Sacred Heart Academy is a historic former residence and school in the city of Cincinnati, Ohio, United States. Built as the home of a wealthy man, it was the location of a Catholic school for most of its history. As a work of a regionally prominent architect, it has been named a historic site.

==History==
English immigrant Samuel Hannaford began his Cincinnati architectural practice in 1858 in partnership with Edwin Anderson. This partnership endured until 1870, shortly after Sacred Heart Academy was constructed in 1868. The building was originally a massive house; its first resident, William C. Neff, desired that his home be patterned after the English Kenilworth Castle. Neff's house was one of numerous residences that Hannaford designed for Cincinnati's wealthy, although it predates most others; Hannaford became prominent in Cincinnati and the surrounding region only after designing Music Hall near downtown in 1877, and the Gilded Age at the end of the nineteenth century saw numerous Hannaford houses being constructed in prestigious neighborhoods such as Walnut Hills and Avondale.
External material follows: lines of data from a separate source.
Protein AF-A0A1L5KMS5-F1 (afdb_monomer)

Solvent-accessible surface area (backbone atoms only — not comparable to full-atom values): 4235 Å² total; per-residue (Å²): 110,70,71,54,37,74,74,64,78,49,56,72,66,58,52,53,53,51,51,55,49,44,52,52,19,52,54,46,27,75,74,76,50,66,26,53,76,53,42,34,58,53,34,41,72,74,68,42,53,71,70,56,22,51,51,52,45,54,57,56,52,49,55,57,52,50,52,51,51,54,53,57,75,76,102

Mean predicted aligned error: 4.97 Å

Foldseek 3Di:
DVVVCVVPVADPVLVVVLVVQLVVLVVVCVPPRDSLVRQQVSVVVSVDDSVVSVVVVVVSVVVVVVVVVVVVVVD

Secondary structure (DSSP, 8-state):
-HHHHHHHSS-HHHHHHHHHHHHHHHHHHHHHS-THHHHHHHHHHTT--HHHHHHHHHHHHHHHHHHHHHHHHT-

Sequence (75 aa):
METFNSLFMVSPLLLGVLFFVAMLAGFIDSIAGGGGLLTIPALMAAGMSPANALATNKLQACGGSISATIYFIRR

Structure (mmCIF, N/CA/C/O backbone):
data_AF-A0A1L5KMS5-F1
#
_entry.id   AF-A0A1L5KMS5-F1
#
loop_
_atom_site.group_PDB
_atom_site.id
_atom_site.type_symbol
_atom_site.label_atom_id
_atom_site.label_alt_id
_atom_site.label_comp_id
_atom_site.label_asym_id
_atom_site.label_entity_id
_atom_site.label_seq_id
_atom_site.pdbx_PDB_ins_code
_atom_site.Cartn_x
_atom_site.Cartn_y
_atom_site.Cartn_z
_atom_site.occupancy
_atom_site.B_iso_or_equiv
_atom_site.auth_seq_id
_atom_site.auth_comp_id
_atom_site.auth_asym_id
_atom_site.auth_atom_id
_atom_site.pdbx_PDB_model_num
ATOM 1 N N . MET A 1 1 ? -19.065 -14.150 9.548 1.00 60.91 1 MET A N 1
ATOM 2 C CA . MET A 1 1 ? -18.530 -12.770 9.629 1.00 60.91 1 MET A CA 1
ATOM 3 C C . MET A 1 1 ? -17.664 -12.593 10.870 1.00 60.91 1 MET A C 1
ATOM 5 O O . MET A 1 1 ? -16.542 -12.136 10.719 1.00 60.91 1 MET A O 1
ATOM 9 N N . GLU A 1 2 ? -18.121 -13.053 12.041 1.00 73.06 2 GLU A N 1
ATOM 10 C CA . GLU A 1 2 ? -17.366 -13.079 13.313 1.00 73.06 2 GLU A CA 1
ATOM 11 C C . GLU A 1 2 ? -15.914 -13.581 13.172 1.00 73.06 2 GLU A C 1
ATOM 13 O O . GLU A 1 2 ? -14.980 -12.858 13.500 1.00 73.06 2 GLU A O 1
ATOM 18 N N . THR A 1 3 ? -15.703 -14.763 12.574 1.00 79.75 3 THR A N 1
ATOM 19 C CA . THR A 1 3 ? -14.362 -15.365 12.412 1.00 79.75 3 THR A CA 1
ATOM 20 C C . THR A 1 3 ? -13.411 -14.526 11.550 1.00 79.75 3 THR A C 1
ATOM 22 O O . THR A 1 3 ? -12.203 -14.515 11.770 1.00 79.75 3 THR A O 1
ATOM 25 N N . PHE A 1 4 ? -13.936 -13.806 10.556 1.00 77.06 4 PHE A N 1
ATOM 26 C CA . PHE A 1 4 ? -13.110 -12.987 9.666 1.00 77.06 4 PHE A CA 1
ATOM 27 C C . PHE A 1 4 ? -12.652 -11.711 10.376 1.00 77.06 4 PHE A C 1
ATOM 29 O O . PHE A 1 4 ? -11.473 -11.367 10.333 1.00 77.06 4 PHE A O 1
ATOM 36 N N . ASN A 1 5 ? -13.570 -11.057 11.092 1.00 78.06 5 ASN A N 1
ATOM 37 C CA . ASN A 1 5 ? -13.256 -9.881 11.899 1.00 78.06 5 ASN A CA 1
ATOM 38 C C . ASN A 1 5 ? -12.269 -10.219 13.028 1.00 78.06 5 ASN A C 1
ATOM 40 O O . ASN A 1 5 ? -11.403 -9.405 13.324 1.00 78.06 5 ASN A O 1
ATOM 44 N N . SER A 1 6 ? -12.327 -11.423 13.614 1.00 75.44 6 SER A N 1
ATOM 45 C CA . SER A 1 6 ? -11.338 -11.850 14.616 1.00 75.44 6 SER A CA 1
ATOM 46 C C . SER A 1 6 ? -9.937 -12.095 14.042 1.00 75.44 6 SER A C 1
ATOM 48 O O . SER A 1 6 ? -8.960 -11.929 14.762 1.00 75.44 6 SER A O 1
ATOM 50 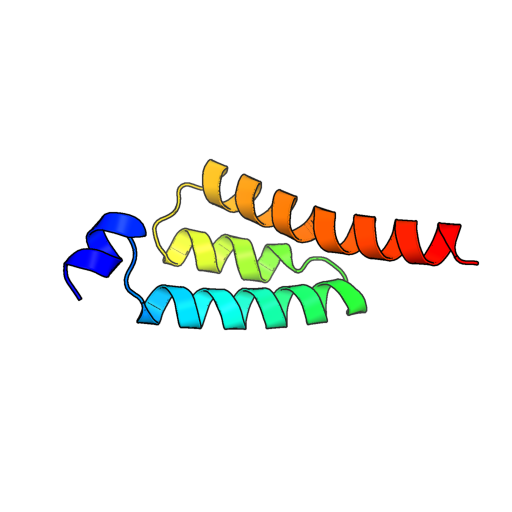N N . LEU A 1 7 ? -9.823 -12.479 12.763 1.00 77.81 7 LEU A N 1
ATOM 51 C CA . LEU A 1 7 ? -8.530 -12.690 12.097 1.00 77.81 7 LEU A CA 1
ATOM 52 C C . LEU A 1 7 ? -7.908 -11.389 11.580 1.00 77.81 7 LEU A C 1
ATOM 54 O O . LEU A 1 7 ? -6.700 -11.205 11.683 1.00 77.81 7 LEU A O 1
ATOM 58 N N . PHE A 1 8 ? -8.722 -10.512 10.992 1.00 76.56 8 PHE A N 1
ATOM 59 C CA . PHE A 1 8 ? -8.233 -9.337 10.269 1.00 76.56 8 PHE A C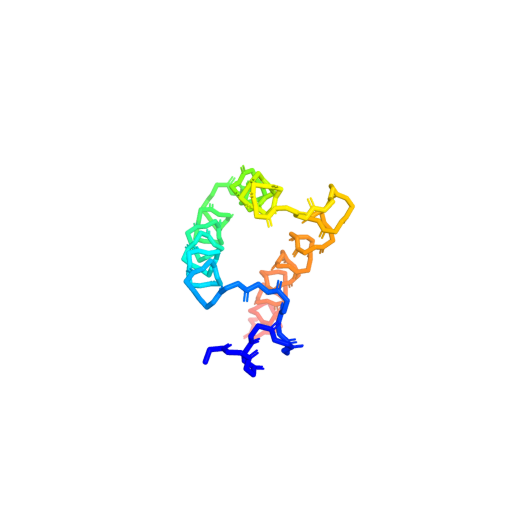A 1
ATOM 60 C C . PHE A 1 8 ? -8.477 -8.015 10.992 1.00 76.56 8 PHE A C 1
ATOM 62 O O . PHE A 1 8 ? -7.951 -7.002 10.552 1.00 76.56 8 PHE A O 1
ATOM 69 N N . MET A 1 9 ? -9.255 -7.995 12.079 1.00 78.81 9 MET A N 1
ATOM 70 C CA . MET A 1 9 ? -9.605 -6.798 12.867 1.00 78.81 9 MET A CA 1
ATOM 71 C C . MET A 1 9 ? -10.340 -5.685 12.084 1.00 78.81 9 MET A C 1
ATOM 73 O O . MET A 1 9 ? -10.746 -4.690 12.676 1.00 78.81 9 MET A O 1
ATOM 77 N N . VAL A 1 10 ? -10.558 -5.856 10.775 1.00 83.31 10 VAL A N 1
ATOM 78 C CA . VAL A 1 10 ? -11.286 -4.954 9.870 1.00 83.31 10 VAL A CA 1
ATOM 79 C C . VAL A 1 10 ? -12.340 -5.711 9.068 1.00 83.31 10 VAL A C 1
ATOM 81 O O . VAL A 1 10 ? -12.207 -6.907 8.795 1.00 83.31 10 VAL A O 1
ATOM 84 N N . SER A 1 11 ? -13.397 -4.996 8.672 1.00 88.38 11 SER A N 1
ATOM 85 C CA . SER A 1 11 ? -14.510 -5.587 7.930 1.00 88.38 11 SER A CA 1
ATOM 86 C C . SER A 1 11 ? -14.077 -6.044 6.524 1.00 88.38 11 SER A C 1
ATOM 88 O O . SER A 1 11 ? -13.286 -5.357 5.868 1.00 88.38 11 SER A O 1
ATOM 90 N N . PRO A 1 12 ? -14.621 -7.164 6.003 1.00 87.31 12 PRO A N 1
ATOM 91 C CA . PRO A 1 12 ? -14.287 -7.652 4.661 1.00 87.31 12 PRO A CA 1
ATOM 92 C C . PRO A 1 12 ? -14.542 -6.612 3.562 1.00 87.31 12 PRO A C 1
ATOM 94 O O . PRO A 1 12 ? -13.785 -6.513 2.599 1.00 87.31 12 PRO A O 1
ATOM 97 N N . LEU A 1 13 ? -15.601 -5.812 3.725 1.00 90.56 13 LEU A N 1
ATOM 98 C CA . LEU A 1 13 ? -15.958 -4.750 2.789 1.00 90.56 13 LEU A CA 1
ATOM 99 C C . LEU A 1 13 ? -14.896 -3.644 2.763 1.00 90.56 13 LEU A C 1
ATOM 101 O O . LEU A 1 13 ? -14.478 -3.227 1.685 1.00 90.56 13 LEU A O 1
ATOM 105 N N . LEU A 1 14 ? -14.433 -3.200 3.936 1.00 90.88 14 LEU A N 1
ATOM 106 C CA . LEU A 1 14 ? -13.380 -2.190 4.044 1.00 90.88 14 LEU A CA 1
ATOM 107 C C . LEU A 1 14 ? -12.073 -2.688 3.422 1.00 90.88 14 LEU A C 1
ATOM 109 O O . LEU A 1 14 ? -11.409 -1.936 2.714 1.00 90.88 14 LEU A O 1
ATOM 113 N N . LEU A 1 15 ? -11.744 -3.967 3.626 1.00 90.44 15 LEU A N 1
ATOM 114 C CA . LEU A 1 15 ? -10.585 -4.604 3.005 1.00 90.44 15 LEU A CA 1
ATOM 115 C C . LEU A 1 15 ? -10.667 -4.551 1.470 1.00 90.44 15 LEU A C 1
ATOM 117 O O . LEU A 1 15 ? -9.693 -4.195 0.809 1.00 90.44 15 LEU A O 1
ATOM 121 N N . GLY A 1 16 ? -11.844 -4.852 0.911 1.00 93.12 16 GLY A N 1
ATOM 122 C CA . GLY A 1 16 ? -12.101 -4.754 -0.526 1.00 93.12 16 GLY A CA 1
ATOM 123 C C . GLY A 1 16 ? -11.928 -3.330 -1.058 1.00 93.12 16 GLY A C 1
ATOM 124 O O . GLY A 1 16 ? -11.255 -3.129 -2.066 1.00 93.12 16 GLY A O 1
ATOM 125 N N . VAL A 1 17 ? -12.464 -2.327 -0.358 1.00 93.81 17 VAL A N 1
ATOM 126 C CA . VAL A 1 17 ? -12.300 -0.912 -0.739 1.00 93.81 17 VAL A CA 1
ATOM 127 C C . VAL A 1 17 ? -10.827 -0.499 -0.708 1.00 93.81 17 VAL A C 1
ATOM 129 O O . VAL A 1 17 ? -10.327 0.057 -1.685 1.00 93.81 17 VAL A O 1
ATOM 132 N N . LEU A 1 18 ? -10.111 -0.809 0.376 1.00 93.12 18 LEU A N 1
ATOM 133 C CA . LEU A 1 18 ? -8.687 -0.494 0.511 1.00 93.12 18 LEU A CA 1
ATOM 134 C C . LEU A 1 18 ? -7.838 -1.176 -0.567 1.00 93.12 18 LEU A C 1
ATOM 136 O O . LEU A 1 18 ? -6.889 -0.569 -1.060 1.00 93.12 18 LEU A O 1
ATOM 140 N N . PHE A 1 19 ? -8.193 -2.398 -0.973 1.00 93.50 19 PHE A N 1
ATOM 141 C CA . PHE A 1 19 ? -7.535 -3.099 -2.072 1.00 93.50 19 PHE A CA 1
ATOM 142 C C . PHE A 1 19 ? -7.661 -2.334 -3.397 1.00 93.50 19 PHE A C 1
ATOM 144 O O . PHE A 1 19 ? -6.649 -2.075 -4.046 1.00 93.50 19 PHE A O 1
ATOM 151 N N . PHE A 1 20 ? -8.871 -1.912 -3.779 1.00 95.38 20 PHE A N 1
ATOM 152 C CA . PHE A 1 20 ? -9.071 -1.136 -5.010 1.00 95.38 20 PHE A CA 1
ATOM 153 C C . PHE A 1 20 ? -8.381 0.229 -4.956 1.00 95.38 20 PHE A C 1
ATOM 155 O O . PHE A 1 20 ? -7.770 0.643 -5.943 1.00 95.38 20 PHE A O 1
ATOM 162 N N . VAL A 1 21 ? -8.412 0.904 -3.801 1.00 94.69 21 VAL A N 1
ATOM 163 C CA . VAL A 1 21 ? -7.679 2.162 -3.599 1.00 94.69 21 VAL A CA 1
ATOM 164 C C . VAL A 1 21 ? -6.175 1.948 -3.768 1.00 94.69 21 VAL A C 1
ATOM 166 O O . VAL A 1 21 ? -5.533 2.727 -4.466 1.00 94.69 21 VAL A O 1
ATOM 169 N N . ALA A 1 22 ? -5.609 0.888 -3.186 1.00 92.12 22 ALA A N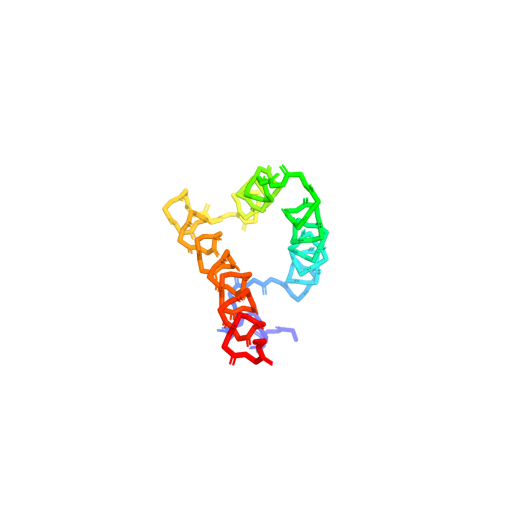 1
ATOM 170 C CA . ALA A 1 22 ? -4.192 0.561 -3.332 1.00 92.12 22 ALA A CA 1
ATOM 171 C C . ALA A 1 22 ? -3.819 0.212 -4.783 1.00 92.12 22 ALA A C 1
ATOM 173 O O . ALA A 1 22 ? -2.757 0.615 -5.253 1.00 92.12 22 ALA A O 1
ATOM 174 N N . MET A 1 23 ? -4.699 -0.482 -5.511 1.00 92.25 23 MET A N 1
ATOM 175 C CA . MET A 1 23 ? -4.496 -0.804 -6.926 1.00 92.25 23 MET A CA 1
ATOM 176 C C . MET A 1 23 ? -4.454 0.464 -7.793 1.00 92.25 23 MET A C 1
ATOM 178 O O . MET A 1 23 ? -3.527 0.644 -8.582 1.00 92.25 23 MET A O 1
ATOM 182 N N . LEU A 1 24 ? -5.419 1.372 -7.603 1.00 93.38 24 LEU A N 1
ATOM 183 C CA . LEU A 1 24 ? -5.461 2.668 -8.286 1.00 93.38 24 LEU A CA 1
ATOM 184 C C . LEU A 1 24 ? -4.264 3.545 -7.909 1.00 93.38 24 LEU A C 1
ATOM 186 O O . LEU A 1 24 ? -3.647 4.152 -8.781 1.00 93.38 24 LEU A O 1
ATOM 190 N N . ALA A 1 25 ? -3.906 3.579 -6.625 1.00 92.75 25 ALA A N 1
ATOM 191 C CA . ALA A 1 25 ? -2.746 4.310 -6.140 1.00 92.75 25 ALA A CA 1
ATOM 192 C C . ALA A 1 25 ? -1.450 3.802 -6.781 1.00 92.75 25 ALA A C 1
ATOM 194 O O . ALA A 1 25 ? -0.660 4.620 -7.232 1.00 92.75 25 ALA A O 1
ATOM 195 N N . GLY A 1 26 ? -1.248 2.482 -6.874 1.00 89.56 26 GLY A N 1
ATOM 196 C CA . GLY A 1 26 ? -0.081 1.886 -7.532 1.00 89.56 26 GLY A CA 1
ATOM 197 C C . GLY A 1 26 ? -0.040 2.146 -9.040 1.00 89.56 26 GLY A C 1
ATOM 198 O O . GLY A 1 26 ? 1.024 2.419 -9.591 1.00 89.56 26 GLY A O 1
ATOM 199 N N . PHE A 1 27 ? -1.197 2.135 -9.709 1.00 88.94 27 PHE A N 1
ATOM 200 C CA . PHE A 1 27 ? -1.289 2.517 -11.119 1.00 88.94 27 PHE A CA 1
ATOM 201 C C . PHE A 1 27 ? -0.859 3.976 -11.334 1.00 88.94 27 PHE A C 1
AT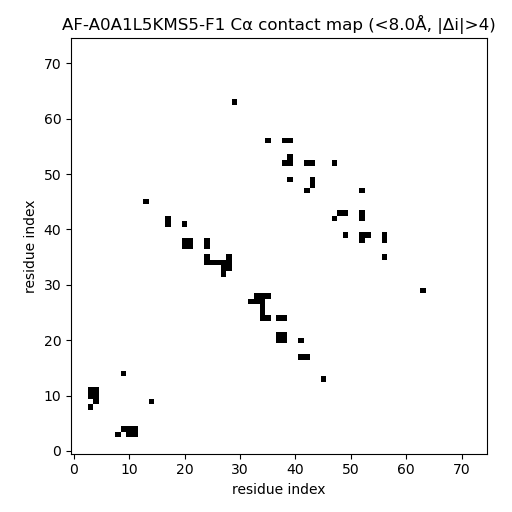OM 203 O O . PHE A 1 27 ? -0.002 4.250 -12.172 1.00 88.94 27 PHE A O 1
ATOM 210 N N . ILE A 1 28 ? -1.385 4.904 -10.532 1.00 89.94 28 ILE A N 1
ATOM 211 C CA . ILE A 1 28 ? -1.020 6.328 -10.594 1.00 89.94 28 ILE A CA 1
ATOM 212 C C . ILE A 1 28 ? 0.455 6.537 -10.221 1.00 89.94 28 ILE A C 1
ATOM 214 O O . ILE A 1 28 ? 1.145 7.307 -10.888 1.00 89.94 28 ILE A O 1
ATOM 218 N N . ASP A 1 29 ? 0.955 5.817 -9.213 1.00 89.38 29 ASP A N 1
ATOM 219 C CA . ASP A 1 29 ? 2.358 5.858 -8.785 1.00 89.38 29 ASP A CA 1
ATOM 220 C C . ASP A 1 29 ? 3.309 5.478 -9.925 1.00 89.38 29 ASP A C 1
ATOM 222 O O . ASP A 1 29 ? 4.334 6.126 -10.113 1.00 89.38 29 ASP A O 1
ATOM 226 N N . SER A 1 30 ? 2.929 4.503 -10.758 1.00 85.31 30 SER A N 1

Neff only lived in his great house for a few years; in 1876, it was acquired by the Academy of the Sacred Heart, which needed to leave its previous location on Grandin Road. The Academy used the property for nearly a century until closing entirely in 1970, but it had remained active among Catholic schools until shortly before the end; in the late 1960s, it became a founding member of the Girls Greater Cincinnati League. During its decades in the building, the school arranged for the construction of multiple additions to the original structure.

==Architecture==
Built primarily of stone, the Academy features ashlar walls with a rough appearance. Most parts of the building are two or three stories tall, although the intended English castle appearance is responsible for the presence of a four-story tower. Visitors enter through a portico dominated by pointed arches: both the main entrance and the sidelights employ the design, as does a window placed under the main part of the tower. Such windows, emblematic of the Gothic Revival style, were also used for later construction; they form a crucial component of an attached chapel built during the school's occupation of the building. Inside, hand-carven wood panelling is exceptionally extensive: the Swiss woodworkers whom Neff hired for the purpose required two full years of work to complete the carvings.

==Historic site==
In 1973, the academy was listed on the National Register of Historic Places, qualifying because of its historically significant architecture. Seven years later, it was included in a multiple property submission of fifty-five Hannaford-designed buildings in Hamilton County; its previous National Register status, along with that of sixteen others in the submission, was a significant component of the rationale for granting National Register status to the remaining thirty-eight buildings.

The original landscaping was by Adolph Strauch.